On 11/19/2012 11:33 PM, Eric Rescorla wrote:
TL;DR: I think this is almost 180 degrees opposed from the right strategy. What we need right now is coverage of the things that work so that when we make changes we know we're not making the situation worse. *All* other testing work should wait on this. In particular, crashtests are not useful at this point.
I'll note that "crashtests" is a term being used loosely here. Crashtests are nothing more than "when I load this nothing crashes", while mochitests are "when I load this it calls Ok or No Ok" (effectively). So really, there isn't a lot of difference there beyond (for most WebRTC things) "we got to the normal end of the test".
The way some people are using "crashtests" is really "we once crashed here, capture that as a crashtest", with the assumption you're protecting against that (exact) regression.
In active development of a new feature, tests for real-world(ish) cases are most important.
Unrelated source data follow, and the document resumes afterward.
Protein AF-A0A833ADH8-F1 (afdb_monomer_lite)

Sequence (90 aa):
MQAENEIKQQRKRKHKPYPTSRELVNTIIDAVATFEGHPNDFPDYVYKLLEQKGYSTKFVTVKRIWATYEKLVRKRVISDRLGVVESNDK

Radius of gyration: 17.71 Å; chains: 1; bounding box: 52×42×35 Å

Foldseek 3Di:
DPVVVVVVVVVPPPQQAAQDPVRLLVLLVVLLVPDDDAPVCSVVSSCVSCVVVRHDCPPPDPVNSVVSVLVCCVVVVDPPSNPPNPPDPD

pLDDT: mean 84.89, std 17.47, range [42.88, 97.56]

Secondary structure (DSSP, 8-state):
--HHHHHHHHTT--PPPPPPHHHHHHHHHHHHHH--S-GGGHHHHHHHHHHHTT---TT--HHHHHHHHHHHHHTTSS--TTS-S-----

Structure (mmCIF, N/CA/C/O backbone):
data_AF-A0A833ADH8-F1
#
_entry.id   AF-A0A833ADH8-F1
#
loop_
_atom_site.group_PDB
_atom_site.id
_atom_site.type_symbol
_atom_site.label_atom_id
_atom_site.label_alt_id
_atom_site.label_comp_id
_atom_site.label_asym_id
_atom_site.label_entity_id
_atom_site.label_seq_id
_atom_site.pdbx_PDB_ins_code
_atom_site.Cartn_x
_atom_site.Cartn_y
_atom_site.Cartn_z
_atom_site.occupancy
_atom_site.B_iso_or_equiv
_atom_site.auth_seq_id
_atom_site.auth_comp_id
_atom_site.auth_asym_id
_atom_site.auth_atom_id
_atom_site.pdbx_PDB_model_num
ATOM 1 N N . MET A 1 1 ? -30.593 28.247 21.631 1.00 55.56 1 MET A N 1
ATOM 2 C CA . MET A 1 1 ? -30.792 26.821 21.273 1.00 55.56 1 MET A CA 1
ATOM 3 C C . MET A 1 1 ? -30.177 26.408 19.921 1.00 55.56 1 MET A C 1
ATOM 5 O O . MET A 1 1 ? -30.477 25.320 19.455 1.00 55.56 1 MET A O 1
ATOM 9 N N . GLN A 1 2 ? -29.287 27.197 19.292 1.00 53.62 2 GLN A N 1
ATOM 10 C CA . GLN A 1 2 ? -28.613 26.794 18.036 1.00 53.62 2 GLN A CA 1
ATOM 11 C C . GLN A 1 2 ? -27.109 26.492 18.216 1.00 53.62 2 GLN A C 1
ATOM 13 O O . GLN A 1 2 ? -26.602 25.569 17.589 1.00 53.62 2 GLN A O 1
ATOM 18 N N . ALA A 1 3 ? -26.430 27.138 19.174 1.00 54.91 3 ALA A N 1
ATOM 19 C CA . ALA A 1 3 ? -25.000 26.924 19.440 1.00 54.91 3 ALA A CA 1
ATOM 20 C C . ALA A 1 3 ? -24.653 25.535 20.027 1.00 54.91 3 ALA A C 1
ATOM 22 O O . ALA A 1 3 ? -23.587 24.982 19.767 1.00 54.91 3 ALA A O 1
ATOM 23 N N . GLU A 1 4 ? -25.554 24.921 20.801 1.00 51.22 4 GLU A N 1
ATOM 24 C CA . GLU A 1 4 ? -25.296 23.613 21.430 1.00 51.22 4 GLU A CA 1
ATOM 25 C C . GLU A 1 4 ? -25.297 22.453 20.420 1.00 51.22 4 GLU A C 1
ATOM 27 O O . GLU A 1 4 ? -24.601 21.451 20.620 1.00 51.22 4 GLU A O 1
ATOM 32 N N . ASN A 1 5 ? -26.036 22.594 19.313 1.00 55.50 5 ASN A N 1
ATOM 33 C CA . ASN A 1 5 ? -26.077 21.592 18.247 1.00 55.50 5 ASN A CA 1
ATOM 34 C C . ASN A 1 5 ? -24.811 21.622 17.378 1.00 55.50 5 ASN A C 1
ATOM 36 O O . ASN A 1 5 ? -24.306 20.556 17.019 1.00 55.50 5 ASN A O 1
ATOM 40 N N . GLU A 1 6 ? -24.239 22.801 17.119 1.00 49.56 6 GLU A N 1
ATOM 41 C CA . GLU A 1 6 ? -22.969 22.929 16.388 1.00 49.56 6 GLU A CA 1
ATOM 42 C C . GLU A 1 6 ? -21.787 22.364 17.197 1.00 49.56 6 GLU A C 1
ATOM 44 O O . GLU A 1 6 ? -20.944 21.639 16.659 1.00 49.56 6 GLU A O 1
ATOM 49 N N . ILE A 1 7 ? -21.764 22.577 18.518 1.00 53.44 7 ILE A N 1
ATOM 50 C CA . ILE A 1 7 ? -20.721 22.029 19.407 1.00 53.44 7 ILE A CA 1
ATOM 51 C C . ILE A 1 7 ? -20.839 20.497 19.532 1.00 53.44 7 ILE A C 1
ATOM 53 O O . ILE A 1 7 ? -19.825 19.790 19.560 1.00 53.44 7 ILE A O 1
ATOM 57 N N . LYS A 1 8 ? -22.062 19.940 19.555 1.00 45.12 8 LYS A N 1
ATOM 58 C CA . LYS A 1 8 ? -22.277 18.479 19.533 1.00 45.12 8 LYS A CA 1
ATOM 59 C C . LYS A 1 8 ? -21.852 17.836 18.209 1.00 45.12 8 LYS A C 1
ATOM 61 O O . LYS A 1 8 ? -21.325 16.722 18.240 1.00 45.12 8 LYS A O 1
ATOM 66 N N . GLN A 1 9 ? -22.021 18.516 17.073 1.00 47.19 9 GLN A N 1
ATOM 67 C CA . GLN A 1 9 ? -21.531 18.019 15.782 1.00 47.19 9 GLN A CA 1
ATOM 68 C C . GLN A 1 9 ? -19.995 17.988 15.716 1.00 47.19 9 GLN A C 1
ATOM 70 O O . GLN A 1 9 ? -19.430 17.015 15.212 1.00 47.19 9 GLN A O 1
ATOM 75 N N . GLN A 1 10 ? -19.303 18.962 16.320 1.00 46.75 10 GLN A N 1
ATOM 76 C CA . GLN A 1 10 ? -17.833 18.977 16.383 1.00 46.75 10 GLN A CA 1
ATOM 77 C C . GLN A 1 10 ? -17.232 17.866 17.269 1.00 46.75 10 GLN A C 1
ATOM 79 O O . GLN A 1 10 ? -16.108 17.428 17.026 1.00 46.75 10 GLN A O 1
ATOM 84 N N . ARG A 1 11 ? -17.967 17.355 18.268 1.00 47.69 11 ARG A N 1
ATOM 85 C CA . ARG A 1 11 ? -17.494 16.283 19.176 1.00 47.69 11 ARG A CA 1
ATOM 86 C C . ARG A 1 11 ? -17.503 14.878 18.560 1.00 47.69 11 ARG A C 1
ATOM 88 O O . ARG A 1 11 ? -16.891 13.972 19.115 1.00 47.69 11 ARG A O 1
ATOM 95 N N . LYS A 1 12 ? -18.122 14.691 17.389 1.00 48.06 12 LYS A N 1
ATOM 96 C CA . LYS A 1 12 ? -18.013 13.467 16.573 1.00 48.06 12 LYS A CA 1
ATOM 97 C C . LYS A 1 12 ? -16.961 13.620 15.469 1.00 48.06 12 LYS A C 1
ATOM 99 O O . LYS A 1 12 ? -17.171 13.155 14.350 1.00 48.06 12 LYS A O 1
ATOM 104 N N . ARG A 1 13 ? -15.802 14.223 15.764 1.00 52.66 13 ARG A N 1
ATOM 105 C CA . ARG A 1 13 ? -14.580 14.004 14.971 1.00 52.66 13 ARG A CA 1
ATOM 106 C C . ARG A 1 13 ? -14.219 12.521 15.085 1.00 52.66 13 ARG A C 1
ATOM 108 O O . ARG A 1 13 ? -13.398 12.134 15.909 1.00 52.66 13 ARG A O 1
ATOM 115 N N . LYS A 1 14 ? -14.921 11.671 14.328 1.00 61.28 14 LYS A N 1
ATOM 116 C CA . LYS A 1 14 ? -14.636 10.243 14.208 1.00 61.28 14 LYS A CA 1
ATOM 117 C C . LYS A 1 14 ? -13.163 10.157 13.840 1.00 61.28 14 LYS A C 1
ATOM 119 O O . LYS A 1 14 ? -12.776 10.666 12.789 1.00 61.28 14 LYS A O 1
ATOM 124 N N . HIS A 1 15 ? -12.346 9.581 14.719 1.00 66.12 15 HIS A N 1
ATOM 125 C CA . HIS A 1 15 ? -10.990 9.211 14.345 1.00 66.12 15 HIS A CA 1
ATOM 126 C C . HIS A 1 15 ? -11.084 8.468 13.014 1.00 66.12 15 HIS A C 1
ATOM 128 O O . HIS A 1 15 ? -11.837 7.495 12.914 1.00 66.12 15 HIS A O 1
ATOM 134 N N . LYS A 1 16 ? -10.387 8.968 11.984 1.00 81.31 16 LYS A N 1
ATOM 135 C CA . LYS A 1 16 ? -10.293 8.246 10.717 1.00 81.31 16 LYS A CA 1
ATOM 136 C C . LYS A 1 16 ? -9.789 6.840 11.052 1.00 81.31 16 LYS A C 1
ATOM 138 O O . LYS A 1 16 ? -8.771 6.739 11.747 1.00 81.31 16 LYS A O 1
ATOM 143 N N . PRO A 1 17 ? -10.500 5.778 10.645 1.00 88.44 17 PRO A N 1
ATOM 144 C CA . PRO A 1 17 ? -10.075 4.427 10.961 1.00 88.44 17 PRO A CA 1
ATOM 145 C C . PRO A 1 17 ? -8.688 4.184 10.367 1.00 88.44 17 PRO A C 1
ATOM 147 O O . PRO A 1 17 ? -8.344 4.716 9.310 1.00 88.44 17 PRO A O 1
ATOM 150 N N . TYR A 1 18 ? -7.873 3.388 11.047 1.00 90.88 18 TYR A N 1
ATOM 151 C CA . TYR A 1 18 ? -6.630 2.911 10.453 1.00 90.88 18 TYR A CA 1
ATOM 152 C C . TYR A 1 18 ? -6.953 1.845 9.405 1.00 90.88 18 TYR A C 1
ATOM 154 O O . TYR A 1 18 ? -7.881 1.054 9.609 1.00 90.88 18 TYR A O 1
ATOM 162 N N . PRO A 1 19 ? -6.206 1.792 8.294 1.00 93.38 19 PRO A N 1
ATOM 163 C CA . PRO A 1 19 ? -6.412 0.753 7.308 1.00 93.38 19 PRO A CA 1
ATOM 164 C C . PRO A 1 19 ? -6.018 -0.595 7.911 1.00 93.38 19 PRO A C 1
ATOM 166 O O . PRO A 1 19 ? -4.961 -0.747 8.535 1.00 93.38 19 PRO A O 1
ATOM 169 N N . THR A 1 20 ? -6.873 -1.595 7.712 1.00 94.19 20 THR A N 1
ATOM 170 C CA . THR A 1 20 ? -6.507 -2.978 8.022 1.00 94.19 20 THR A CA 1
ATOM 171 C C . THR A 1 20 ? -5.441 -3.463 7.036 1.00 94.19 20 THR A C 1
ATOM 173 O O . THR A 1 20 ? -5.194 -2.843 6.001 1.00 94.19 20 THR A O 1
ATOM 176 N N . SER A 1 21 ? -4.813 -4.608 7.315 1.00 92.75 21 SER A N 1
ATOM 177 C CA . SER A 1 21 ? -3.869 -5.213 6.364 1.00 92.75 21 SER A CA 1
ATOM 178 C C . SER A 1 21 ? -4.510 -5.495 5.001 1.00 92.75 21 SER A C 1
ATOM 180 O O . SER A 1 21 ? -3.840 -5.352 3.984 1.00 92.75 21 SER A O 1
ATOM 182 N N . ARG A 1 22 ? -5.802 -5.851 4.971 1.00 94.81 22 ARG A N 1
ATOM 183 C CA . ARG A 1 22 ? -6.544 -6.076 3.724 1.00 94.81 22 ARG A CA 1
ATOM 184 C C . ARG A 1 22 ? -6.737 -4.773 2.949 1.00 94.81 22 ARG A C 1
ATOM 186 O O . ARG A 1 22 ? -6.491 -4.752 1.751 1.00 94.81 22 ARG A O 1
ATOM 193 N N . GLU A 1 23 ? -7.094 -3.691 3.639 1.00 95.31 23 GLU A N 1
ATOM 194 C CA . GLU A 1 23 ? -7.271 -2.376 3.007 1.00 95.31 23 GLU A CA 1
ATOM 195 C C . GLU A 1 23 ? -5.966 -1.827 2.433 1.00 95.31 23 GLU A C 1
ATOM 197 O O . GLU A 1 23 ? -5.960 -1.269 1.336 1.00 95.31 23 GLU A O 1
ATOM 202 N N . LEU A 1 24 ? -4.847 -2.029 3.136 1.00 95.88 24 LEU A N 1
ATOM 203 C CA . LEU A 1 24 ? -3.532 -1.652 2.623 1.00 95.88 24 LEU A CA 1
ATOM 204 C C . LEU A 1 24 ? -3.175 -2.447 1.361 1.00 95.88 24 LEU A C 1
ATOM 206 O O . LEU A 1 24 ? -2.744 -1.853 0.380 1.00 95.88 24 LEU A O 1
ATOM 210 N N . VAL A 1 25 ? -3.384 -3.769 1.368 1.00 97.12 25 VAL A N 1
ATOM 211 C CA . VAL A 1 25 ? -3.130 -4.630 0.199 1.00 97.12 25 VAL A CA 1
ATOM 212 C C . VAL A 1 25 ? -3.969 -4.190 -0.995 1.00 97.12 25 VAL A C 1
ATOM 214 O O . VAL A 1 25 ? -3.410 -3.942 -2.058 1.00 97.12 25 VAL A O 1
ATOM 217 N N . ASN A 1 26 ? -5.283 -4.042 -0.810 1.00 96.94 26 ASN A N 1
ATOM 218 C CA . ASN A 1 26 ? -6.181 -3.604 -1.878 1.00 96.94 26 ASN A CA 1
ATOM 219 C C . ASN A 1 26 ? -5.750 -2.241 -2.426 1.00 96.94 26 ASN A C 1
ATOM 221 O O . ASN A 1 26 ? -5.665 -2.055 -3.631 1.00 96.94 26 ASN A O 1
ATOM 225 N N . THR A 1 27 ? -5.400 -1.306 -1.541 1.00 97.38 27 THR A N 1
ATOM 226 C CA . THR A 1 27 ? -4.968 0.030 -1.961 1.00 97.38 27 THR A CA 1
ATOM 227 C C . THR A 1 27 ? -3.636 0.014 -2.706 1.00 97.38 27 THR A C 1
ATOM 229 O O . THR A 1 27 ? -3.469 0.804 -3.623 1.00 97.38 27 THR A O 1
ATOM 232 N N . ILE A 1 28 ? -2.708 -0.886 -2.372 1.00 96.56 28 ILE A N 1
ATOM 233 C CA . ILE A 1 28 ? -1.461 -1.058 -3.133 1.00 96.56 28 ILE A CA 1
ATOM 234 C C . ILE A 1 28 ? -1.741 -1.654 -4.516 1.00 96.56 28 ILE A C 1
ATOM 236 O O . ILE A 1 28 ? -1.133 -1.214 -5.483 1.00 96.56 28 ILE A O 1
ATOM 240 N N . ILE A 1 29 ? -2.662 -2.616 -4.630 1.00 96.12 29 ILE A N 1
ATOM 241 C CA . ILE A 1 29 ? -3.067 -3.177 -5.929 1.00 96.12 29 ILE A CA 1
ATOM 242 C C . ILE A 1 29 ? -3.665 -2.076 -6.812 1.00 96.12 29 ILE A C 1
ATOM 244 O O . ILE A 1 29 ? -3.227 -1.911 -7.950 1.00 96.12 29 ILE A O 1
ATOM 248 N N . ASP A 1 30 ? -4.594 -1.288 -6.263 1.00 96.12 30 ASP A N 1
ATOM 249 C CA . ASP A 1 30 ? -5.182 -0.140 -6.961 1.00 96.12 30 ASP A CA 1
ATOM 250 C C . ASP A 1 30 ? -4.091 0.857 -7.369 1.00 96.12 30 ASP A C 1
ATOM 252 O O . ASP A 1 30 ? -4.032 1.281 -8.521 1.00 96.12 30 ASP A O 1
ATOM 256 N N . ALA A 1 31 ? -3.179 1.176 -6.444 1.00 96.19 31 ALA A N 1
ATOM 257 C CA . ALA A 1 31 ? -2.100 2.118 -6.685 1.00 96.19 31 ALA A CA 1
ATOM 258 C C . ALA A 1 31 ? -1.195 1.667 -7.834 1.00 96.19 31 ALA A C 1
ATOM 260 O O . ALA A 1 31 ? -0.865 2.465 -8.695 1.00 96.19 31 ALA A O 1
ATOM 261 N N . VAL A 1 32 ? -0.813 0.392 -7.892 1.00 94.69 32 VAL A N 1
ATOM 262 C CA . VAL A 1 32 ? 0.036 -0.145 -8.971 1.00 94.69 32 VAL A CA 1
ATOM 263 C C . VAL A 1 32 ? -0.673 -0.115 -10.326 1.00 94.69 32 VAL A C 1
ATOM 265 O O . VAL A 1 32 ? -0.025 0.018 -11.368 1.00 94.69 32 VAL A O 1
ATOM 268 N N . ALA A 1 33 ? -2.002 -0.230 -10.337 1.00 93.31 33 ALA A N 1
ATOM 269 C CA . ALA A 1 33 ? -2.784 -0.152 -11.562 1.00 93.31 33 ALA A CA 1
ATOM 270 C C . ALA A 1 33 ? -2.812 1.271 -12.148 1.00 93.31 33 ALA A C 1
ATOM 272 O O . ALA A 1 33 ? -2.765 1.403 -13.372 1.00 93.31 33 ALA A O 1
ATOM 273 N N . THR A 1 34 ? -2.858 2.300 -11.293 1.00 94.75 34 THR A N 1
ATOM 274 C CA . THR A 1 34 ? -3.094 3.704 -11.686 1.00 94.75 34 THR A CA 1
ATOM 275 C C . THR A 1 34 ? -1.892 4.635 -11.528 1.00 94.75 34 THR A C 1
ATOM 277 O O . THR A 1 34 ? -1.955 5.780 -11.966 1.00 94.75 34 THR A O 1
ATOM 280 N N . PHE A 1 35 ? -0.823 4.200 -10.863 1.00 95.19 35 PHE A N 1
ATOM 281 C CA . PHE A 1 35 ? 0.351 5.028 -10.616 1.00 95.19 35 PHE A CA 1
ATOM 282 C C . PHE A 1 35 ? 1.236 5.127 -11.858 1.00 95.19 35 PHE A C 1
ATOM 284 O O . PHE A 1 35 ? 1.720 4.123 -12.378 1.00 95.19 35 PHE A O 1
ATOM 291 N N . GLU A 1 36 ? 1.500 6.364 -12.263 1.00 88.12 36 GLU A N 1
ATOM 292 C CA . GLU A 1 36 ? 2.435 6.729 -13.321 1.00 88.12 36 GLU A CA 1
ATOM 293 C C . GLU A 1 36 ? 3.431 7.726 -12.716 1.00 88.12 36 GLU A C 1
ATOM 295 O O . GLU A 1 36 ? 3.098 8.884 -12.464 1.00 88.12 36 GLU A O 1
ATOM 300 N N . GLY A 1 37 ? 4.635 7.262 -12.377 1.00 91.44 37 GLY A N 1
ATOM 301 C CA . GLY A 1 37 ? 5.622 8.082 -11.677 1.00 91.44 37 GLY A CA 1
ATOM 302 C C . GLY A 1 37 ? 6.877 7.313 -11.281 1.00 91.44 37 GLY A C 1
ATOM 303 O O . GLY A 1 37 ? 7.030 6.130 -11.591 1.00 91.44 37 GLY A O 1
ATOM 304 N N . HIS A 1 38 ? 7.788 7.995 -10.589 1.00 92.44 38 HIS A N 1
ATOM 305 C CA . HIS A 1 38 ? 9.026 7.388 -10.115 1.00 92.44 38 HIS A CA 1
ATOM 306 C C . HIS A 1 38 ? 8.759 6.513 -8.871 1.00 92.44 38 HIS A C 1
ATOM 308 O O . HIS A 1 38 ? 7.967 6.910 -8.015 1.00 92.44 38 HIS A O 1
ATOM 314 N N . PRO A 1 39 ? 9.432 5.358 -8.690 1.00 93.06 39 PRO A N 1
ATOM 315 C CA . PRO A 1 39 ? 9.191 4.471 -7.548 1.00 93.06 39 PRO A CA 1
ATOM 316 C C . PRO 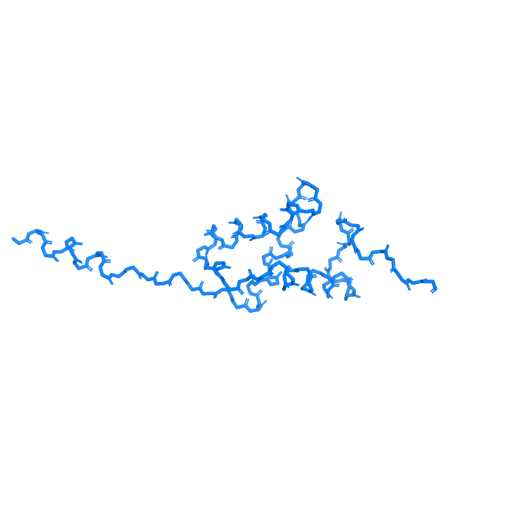A 1 39 ? 9.269 5.152 -6.174 1.00 93.06 39 PRO A C 1
ATOM 318 O O . PRO A 1 39 ? 8.499 4.812 -5.282 1.00 93.06 39 PRO A O 1
ATOM 321 N N . ASN A 1 40 ? 10.137 6.154 -6.000 1.00 93.81 40 ASN A N 1
ATOM 322 C CA . ASN A 1 40 ? 10.233 6.913 -4.744 1.00 93.81 40 ASN A CA 1
ATOM 323 C C . ASN A 1 40 ? 8.946 7.664 -4.367 1.00 93.81 40 ASN A C 1
ATOM 325 O O . ASN A 1 40 ? 8.710 7.854 -3.177 1.00 93.81 40 ASN A O 1
ATOM 329 N N . ASP A 1 41 ? 8.115 8.040 -5.342 1.00 95.88 41 ASP A N 1
ATOM 330 C CA . ASP A 1 41 ? 6.861 8.771 -5.106 1.00 95.88 41 ASP A CA 1
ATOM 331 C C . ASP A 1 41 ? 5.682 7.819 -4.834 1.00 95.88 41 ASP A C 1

This is (as ekr points out) that the first order of things is "don't break existing functionality". Testing for that on each checkin is far more important than checking if we regressed a minimized testcase from a specific bug.
Once we have the main functionality tests in place (both "sunny day" and "normal failure" cases), then more-specific regression tests begin to rise in importance, though they still should usually be as broad a test as possible that captures the failure instead of all minimized testcases. The reason is that for it to have value for the future, it should not just capture someone undoing the bugfix, but should also capture any similarly-provoked failures as much as is possible, since most future errors will not precisely duplicate an old bug, but will arise from similar stress on the component.
An example might be a bug triggered by having >10 DataChannels open. The minimized crashtest testcase might stop there, and it *would* prevent the specific bug from being regressed. But if some new checkin caused >16 DataChannels to fail, this crashtest wouldn't catch it, so a good (IMO) test would create an unreasonable number of DataChannels, do something basic with them to verify they all work, and then return success. Note that this ends up being a Mochitest, not a crashtest! So, don't think "this was a crash bug, it needs a crashtest". I would use crashtests only where there's no reasonable way to report success or failure. For example, if we changed an API, a crashtest would happily stay green, while as a mochitest it would flag that we broke the test.
This does mean almost all tests should be mochitests. That's not a bad thing, it's a good thing! But the bigger takeaway is that tests should start with functionality (as the feature is useless without that), then add general stressors (create/destroy fast, create a lot, evil arrangements, obvious edge cases, etc), then (especially as code matures and stabilizes) add very specific tests. If you focus on the very specific tests too early, you end up with a ton of those many of which no longer are relevant due to architectural changes and refactors (and may spend a lot of time revising them when an API is still in flux!) This isn't an absolute, and it doesn't mean that a crash bug doesn't get morphed into a (mochi)test - many still will, but again those should be broader tests wherever possible, or it should be worked into an existing broad test.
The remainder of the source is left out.